■ **INPUT RECORDS**
•••

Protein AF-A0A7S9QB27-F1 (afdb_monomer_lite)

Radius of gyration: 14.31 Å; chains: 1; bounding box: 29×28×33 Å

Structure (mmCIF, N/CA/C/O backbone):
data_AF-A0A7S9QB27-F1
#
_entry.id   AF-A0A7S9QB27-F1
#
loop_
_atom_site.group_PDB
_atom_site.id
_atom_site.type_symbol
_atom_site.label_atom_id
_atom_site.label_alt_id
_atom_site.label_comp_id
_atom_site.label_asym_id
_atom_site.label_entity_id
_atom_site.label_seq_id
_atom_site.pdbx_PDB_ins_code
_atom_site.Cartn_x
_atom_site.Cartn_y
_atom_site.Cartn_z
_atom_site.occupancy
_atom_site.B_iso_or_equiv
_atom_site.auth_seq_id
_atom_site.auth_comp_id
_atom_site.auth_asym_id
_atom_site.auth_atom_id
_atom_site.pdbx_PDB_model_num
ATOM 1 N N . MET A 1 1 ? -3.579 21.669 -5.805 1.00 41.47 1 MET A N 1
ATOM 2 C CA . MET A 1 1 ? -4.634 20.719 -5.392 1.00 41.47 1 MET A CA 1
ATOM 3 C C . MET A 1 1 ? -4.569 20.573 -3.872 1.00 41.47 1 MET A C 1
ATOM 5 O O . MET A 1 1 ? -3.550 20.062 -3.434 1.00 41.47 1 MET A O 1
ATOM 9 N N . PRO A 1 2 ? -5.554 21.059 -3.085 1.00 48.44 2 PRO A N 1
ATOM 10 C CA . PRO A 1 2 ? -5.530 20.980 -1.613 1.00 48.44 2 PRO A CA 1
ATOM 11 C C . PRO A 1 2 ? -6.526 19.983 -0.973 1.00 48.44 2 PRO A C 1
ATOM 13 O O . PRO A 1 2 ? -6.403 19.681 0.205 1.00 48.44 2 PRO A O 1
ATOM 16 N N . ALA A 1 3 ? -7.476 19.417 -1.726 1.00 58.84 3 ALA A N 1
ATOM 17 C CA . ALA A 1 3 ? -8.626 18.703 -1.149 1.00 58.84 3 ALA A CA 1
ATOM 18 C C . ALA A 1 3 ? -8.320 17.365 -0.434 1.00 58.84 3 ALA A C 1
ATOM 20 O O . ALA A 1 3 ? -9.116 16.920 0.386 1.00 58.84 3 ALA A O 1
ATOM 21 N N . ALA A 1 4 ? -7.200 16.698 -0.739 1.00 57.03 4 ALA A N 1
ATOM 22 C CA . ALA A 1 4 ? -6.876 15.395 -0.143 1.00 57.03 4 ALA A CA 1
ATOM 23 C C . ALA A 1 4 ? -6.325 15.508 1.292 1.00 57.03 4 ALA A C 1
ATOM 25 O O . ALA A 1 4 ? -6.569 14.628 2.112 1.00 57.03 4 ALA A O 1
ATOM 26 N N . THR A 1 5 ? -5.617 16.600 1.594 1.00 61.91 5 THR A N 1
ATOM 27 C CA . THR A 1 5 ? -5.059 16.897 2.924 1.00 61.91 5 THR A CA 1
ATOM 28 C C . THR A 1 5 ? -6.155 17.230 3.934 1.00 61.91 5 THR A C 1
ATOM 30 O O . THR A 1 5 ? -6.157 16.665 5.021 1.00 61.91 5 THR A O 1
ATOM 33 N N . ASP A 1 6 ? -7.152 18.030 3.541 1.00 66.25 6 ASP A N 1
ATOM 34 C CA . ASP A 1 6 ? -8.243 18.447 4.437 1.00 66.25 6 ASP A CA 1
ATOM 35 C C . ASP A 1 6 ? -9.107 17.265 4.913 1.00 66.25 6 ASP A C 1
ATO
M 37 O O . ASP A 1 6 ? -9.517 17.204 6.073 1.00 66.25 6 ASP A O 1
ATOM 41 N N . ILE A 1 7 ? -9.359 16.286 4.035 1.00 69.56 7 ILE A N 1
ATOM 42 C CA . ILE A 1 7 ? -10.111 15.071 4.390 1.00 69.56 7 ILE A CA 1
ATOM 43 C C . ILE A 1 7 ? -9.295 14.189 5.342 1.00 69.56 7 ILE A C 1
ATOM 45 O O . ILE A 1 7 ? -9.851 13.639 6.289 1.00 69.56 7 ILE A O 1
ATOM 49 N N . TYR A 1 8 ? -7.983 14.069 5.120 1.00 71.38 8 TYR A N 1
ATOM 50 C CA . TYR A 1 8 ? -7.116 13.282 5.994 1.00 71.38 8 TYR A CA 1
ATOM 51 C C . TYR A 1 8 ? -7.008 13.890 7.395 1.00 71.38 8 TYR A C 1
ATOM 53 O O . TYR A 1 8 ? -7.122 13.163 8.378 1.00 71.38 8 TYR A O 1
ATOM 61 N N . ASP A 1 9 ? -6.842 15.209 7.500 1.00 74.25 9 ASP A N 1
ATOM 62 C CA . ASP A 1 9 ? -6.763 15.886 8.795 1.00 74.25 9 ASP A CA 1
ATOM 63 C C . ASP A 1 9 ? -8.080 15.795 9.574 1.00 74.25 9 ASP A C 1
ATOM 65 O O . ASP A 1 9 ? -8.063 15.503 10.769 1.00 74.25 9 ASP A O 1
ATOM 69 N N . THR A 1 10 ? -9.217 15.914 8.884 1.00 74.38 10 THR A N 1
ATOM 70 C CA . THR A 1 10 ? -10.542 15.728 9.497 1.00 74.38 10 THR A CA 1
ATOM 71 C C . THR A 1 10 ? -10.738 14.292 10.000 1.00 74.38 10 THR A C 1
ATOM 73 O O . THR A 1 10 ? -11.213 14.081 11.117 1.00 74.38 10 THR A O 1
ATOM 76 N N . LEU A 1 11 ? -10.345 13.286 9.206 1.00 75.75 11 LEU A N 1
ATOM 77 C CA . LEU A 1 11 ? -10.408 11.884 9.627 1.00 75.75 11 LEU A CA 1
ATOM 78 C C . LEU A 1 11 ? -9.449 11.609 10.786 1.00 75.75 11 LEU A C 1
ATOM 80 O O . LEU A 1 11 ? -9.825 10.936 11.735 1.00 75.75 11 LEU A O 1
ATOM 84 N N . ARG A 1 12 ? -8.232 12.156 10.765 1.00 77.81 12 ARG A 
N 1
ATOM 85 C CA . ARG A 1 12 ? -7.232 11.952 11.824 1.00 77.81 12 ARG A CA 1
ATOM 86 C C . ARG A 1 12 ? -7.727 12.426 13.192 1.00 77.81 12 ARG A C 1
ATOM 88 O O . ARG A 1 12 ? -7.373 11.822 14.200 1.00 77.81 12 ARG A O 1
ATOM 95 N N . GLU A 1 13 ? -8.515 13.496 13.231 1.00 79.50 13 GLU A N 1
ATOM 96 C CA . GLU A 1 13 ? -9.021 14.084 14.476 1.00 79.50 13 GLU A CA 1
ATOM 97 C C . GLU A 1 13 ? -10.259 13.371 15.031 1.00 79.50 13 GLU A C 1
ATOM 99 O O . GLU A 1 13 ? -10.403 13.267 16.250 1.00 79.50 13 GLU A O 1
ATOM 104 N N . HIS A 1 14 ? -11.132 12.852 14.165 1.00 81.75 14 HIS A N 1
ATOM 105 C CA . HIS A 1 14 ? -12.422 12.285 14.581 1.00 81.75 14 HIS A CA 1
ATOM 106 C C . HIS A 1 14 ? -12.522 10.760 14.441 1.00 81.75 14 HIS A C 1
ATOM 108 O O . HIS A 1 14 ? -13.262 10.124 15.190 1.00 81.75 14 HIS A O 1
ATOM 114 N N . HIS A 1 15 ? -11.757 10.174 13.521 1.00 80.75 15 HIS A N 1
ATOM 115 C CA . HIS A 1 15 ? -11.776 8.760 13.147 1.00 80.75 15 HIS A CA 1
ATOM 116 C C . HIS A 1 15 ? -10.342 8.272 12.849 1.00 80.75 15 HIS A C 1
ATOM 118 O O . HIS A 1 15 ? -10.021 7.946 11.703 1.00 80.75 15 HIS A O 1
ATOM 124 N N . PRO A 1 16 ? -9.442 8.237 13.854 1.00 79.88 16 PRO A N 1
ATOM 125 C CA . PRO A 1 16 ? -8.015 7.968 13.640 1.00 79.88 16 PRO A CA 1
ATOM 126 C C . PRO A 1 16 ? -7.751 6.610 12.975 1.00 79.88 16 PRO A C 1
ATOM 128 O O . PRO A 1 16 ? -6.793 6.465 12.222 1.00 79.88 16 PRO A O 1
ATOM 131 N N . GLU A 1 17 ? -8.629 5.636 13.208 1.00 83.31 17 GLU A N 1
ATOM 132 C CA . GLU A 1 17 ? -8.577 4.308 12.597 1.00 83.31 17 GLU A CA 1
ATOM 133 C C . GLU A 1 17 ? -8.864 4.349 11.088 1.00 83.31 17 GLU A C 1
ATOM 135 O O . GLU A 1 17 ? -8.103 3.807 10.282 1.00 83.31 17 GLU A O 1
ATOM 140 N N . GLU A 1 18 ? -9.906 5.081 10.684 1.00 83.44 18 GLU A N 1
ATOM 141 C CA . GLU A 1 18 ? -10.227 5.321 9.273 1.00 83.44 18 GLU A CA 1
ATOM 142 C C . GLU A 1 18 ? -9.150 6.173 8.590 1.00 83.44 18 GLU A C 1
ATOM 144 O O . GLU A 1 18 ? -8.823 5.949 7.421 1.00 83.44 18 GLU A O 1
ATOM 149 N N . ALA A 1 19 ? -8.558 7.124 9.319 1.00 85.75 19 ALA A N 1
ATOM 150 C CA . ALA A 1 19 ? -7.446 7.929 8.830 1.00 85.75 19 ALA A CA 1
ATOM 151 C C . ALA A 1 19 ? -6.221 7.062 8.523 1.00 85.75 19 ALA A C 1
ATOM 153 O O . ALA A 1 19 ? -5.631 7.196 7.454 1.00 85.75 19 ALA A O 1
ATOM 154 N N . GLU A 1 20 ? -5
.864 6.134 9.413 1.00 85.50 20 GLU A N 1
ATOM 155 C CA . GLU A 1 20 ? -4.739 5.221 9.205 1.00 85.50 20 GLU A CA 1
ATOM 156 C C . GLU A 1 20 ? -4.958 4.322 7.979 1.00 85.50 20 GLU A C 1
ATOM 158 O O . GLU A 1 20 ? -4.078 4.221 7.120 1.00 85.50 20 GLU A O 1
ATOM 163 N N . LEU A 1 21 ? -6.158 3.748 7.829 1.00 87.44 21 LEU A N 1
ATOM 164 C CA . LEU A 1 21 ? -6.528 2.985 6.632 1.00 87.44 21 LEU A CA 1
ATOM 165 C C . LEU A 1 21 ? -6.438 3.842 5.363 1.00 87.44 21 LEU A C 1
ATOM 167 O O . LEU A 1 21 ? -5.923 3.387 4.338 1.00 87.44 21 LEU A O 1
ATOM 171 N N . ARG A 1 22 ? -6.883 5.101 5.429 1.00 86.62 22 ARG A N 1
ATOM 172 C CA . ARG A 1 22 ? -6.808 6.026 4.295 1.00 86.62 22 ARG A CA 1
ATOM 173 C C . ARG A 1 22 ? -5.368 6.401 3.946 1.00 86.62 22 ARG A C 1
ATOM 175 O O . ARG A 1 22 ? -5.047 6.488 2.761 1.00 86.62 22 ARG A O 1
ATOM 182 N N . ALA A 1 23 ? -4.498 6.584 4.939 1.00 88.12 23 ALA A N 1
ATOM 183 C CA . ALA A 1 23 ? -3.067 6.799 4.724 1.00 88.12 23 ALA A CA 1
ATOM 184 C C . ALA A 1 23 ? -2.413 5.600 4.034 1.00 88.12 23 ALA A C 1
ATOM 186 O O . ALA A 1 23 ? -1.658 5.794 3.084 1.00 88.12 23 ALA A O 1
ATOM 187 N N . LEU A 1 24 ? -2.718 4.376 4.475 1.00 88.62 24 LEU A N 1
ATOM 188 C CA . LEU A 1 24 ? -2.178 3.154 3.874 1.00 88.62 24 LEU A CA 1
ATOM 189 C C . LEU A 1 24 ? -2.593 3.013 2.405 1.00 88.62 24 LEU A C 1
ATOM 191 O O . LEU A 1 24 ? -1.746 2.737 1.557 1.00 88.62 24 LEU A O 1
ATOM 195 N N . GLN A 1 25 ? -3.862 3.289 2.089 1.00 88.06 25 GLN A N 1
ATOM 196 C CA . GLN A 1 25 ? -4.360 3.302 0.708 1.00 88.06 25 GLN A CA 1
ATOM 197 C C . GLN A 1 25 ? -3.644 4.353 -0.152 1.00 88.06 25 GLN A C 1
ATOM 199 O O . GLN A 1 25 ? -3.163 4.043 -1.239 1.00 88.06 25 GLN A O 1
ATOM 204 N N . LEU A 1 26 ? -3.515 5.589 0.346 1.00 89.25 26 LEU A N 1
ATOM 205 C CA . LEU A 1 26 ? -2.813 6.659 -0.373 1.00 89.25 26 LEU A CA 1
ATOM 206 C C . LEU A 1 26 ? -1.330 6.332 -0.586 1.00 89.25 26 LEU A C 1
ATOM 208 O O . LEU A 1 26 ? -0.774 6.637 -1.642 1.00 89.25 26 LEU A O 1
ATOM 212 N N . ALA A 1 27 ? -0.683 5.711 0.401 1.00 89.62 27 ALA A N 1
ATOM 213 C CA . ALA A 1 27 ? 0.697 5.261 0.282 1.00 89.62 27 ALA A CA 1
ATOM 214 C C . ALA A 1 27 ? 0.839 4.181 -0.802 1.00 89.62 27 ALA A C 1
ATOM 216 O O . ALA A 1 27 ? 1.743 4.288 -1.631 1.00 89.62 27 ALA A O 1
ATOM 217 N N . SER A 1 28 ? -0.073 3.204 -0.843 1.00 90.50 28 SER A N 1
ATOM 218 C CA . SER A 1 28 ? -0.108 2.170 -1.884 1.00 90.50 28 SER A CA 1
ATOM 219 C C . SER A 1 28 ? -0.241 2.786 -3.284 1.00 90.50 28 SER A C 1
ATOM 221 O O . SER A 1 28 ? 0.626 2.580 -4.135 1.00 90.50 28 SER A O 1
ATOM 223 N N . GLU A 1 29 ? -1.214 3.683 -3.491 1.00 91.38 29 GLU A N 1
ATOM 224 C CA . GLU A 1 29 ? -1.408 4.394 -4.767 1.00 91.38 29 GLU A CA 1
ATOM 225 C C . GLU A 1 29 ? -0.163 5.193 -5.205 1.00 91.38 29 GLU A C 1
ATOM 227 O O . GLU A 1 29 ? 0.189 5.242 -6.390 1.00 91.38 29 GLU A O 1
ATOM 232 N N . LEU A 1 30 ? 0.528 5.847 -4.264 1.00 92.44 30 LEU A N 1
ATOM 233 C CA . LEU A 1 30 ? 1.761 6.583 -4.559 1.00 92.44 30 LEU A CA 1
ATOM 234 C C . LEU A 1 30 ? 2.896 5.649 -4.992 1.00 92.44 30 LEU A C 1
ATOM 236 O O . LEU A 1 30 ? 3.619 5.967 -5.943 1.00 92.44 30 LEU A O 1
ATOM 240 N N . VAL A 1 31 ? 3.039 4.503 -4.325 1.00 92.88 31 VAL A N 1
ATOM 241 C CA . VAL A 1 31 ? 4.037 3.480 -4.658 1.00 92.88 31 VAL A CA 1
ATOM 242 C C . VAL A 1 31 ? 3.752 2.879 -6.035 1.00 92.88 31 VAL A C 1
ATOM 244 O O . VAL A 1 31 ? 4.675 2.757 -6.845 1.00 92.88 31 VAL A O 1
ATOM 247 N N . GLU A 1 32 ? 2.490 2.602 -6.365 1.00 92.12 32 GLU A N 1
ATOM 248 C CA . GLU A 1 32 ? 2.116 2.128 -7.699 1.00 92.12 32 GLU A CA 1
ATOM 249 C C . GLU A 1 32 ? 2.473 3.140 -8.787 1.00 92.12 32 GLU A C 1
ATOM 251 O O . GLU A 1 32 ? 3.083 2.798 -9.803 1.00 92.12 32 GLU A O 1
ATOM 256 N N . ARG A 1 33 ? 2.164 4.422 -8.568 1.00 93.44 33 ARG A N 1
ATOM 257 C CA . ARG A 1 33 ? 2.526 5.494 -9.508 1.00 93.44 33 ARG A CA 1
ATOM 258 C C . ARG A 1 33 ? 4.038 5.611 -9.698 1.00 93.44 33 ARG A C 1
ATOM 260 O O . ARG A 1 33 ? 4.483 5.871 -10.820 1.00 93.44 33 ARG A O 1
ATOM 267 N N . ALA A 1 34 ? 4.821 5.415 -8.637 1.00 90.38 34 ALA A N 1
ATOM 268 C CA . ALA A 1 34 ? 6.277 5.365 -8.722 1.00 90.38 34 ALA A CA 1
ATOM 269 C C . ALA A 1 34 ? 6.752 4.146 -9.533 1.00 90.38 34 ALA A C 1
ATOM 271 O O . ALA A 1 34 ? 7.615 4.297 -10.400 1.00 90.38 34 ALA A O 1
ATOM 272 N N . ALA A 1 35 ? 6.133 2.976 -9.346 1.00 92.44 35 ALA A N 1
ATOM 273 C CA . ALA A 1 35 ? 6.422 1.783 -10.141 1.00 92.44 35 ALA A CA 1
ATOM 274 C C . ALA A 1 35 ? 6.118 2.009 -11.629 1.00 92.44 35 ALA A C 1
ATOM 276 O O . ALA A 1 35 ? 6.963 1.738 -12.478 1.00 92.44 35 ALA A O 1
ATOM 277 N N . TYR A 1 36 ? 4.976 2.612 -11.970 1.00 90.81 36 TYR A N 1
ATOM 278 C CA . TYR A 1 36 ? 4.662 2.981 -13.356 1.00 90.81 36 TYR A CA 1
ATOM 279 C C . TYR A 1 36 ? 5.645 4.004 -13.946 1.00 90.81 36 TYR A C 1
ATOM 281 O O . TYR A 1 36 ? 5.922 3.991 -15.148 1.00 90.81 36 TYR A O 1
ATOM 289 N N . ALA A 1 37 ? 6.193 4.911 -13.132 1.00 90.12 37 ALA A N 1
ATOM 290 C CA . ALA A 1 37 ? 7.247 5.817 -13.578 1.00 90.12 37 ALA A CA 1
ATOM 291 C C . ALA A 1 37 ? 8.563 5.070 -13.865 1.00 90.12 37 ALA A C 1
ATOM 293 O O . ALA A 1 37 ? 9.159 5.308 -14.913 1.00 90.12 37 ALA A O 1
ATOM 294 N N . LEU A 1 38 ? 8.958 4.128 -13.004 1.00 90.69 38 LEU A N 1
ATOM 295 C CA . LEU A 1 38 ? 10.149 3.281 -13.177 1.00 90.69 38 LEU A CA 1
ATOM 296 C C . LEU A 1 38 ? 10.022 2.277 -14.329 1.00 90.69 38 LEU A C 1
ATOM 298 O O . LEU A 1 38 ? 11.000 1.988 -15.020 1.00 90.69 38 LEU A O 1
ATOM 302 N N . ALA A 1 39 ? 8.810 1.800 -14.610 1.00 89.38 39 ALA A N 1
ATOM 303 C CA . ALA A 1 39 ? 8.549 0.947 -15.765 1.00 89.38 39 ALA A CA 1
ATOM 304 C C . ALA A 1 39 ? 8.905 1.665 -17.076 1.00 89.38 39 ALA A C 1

•••

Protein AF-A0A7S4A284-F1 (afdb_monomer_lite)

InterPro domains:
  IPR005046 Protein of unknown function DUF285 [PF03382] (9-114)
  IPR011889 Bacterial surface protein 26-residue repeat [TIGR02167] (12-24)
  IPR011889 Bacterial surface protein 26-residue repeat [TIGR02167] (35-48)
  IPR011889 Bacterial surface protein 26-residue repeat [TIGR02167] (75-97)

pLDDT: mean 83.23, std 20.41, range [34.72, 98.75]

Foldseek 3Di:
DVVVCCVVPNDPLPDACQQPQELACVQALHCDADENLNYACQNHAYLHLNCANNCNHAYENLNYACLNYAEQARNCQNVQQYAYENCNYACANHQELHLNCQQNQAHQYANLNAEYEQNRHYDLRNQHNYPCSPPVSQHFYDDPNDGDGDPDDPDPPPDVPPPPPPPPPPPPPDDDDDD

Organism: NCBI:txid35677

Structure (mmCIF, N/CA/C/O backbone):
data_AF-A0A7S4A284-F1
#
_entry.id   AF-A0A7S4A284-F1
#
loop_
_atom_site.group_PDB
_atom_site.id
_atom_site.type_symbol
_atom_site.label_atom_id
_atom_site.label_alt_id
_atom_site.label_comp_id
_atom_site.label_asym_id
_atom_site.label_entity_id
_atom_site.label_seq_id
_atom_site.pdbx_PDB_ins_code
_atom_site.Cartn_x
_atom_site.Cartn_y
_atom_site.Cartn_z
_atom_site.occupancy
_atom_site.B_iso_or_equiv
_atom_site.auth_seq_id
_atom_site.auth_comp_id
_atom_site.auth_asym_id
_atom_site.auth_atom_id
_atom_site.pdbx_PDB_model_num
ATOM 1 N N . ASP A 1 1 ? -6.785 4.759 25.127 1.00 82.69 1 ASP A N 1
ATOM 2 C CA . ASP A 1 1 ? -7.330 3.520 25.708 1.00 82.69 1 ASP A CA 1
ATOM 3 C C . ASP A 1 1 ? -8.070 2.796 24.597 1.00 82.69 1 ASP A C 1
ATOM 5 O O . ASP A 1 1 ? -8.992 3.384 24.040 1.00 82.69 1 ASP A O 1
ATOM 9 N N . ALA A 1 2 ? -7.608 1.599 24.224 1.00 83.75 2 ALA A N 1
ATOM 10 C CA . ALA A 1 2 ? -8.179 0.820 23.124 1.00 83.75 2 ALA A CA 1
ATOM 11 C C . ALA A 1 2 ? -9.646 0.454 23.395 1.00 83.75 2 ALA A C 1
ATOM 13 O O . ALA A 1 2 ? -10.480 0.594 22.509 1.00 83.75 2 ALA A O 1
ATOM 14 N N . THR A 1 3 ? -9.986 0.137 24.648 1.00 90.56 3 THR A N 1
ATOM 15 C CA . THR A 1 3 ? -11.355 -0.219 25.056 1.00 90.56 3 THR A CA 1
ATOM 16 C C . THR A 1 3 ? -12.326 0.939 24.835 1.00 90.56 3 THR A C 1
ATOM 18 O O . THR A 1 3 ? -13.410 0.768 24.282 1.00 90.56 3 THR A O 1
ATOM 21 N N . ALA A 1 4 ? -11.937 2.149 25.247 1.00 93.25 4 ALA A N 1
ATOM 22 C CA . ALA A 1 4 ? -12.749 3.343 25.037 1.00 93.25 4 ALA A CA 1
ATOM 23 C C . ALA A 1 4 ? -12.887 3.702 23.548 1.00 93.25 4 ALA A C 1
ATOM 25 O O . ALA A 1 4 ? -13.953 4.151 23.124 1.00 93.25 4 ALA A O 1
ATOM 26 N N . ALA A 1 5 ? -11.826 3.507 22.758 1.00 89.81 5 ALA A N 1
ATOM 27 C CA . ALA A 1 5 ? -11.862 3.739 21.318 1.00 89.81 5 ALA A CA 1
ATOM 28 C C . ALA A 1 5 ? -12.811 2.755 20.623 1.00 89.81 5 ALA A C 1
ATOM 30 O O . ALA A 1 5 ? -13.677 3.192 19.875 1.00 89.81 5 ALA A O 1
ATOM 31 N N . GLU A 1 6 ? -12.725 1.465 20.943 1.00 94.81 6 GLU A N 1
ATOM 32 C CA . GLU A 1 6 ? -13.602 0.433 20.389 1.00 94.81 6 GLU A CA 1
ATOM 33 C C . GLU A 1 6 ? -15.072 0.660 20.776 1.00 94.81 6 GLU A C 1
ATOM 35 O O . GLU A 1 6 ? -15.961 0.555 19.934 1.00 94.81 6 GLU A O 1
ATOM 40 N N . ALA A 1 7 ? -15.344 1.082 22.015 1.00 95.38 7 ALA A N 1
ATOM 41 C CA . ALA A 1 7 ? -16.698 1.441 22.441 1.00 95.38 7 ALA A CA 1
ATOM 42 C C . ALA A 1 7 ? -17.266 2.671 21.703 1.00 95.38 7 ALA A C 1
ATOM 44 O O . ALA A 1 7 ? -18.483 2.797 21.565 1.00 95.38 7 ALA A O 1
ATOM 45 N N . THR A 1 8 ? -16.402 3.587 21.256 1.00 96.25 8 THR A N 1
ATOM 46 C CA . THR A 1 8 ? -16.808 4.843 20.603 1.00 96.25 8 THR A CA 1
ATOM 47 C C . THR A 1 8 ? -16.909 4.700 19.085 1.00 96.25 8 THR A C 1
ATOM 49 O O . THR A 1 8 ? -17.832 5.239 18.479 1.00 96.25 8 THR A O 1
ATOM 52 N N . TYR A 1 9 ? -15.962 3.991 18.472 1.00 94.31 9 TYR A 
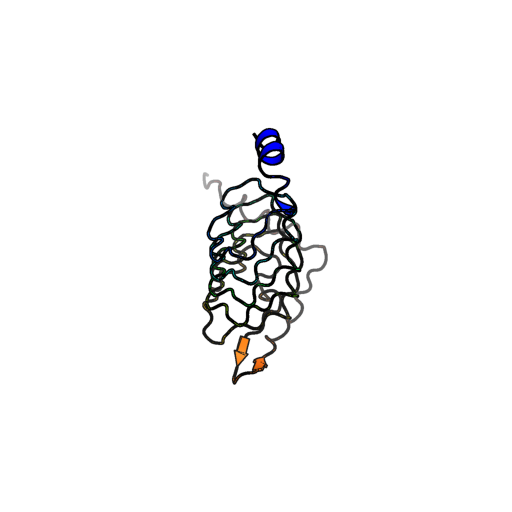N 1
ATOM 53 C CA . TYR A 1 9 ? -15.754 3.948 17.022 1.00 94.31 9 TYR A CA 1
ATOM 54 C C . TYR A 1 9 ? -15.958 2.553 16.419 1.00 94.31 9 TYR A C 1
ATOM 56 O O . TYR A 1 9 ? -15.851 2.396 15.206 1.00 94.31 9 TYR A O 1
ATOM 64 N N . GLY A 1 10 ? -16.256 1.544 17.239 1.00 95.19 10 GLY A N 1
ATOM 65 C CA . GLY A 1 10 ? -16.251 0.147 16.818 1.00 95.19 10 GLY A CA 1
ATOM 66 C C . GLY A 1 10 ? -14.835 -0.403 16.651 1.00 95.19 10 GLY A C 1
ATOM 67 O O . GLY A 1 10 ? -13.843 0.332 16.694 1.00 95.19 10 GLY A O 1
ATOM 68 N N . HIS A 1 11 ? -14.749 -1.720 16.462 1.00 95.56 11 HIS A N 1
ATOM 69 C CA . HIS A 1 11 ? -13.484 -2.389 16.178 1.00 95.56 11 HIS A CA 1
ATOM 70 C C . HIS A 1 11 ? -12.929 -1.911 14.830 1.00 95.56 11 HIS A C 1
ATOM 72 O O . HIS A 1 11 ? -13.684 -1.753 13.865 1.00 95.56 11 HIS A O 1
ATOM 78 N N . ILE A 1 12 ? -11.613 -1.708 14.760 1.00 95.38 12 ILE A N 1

•••

When a line in the records above contains the word "surface", copy it.

■ **ANSWER AREA**
  IPR011889 Bacterial surface protein 26-residue repeat [TIGR02167] (12-24)
  IPR011889 Bacterial surface protein 26-residue repeat [TIGR02167] (35-48)
  IPR011889 Bacterial surface protein 26-residue repeat [TIGR02167] (75-97)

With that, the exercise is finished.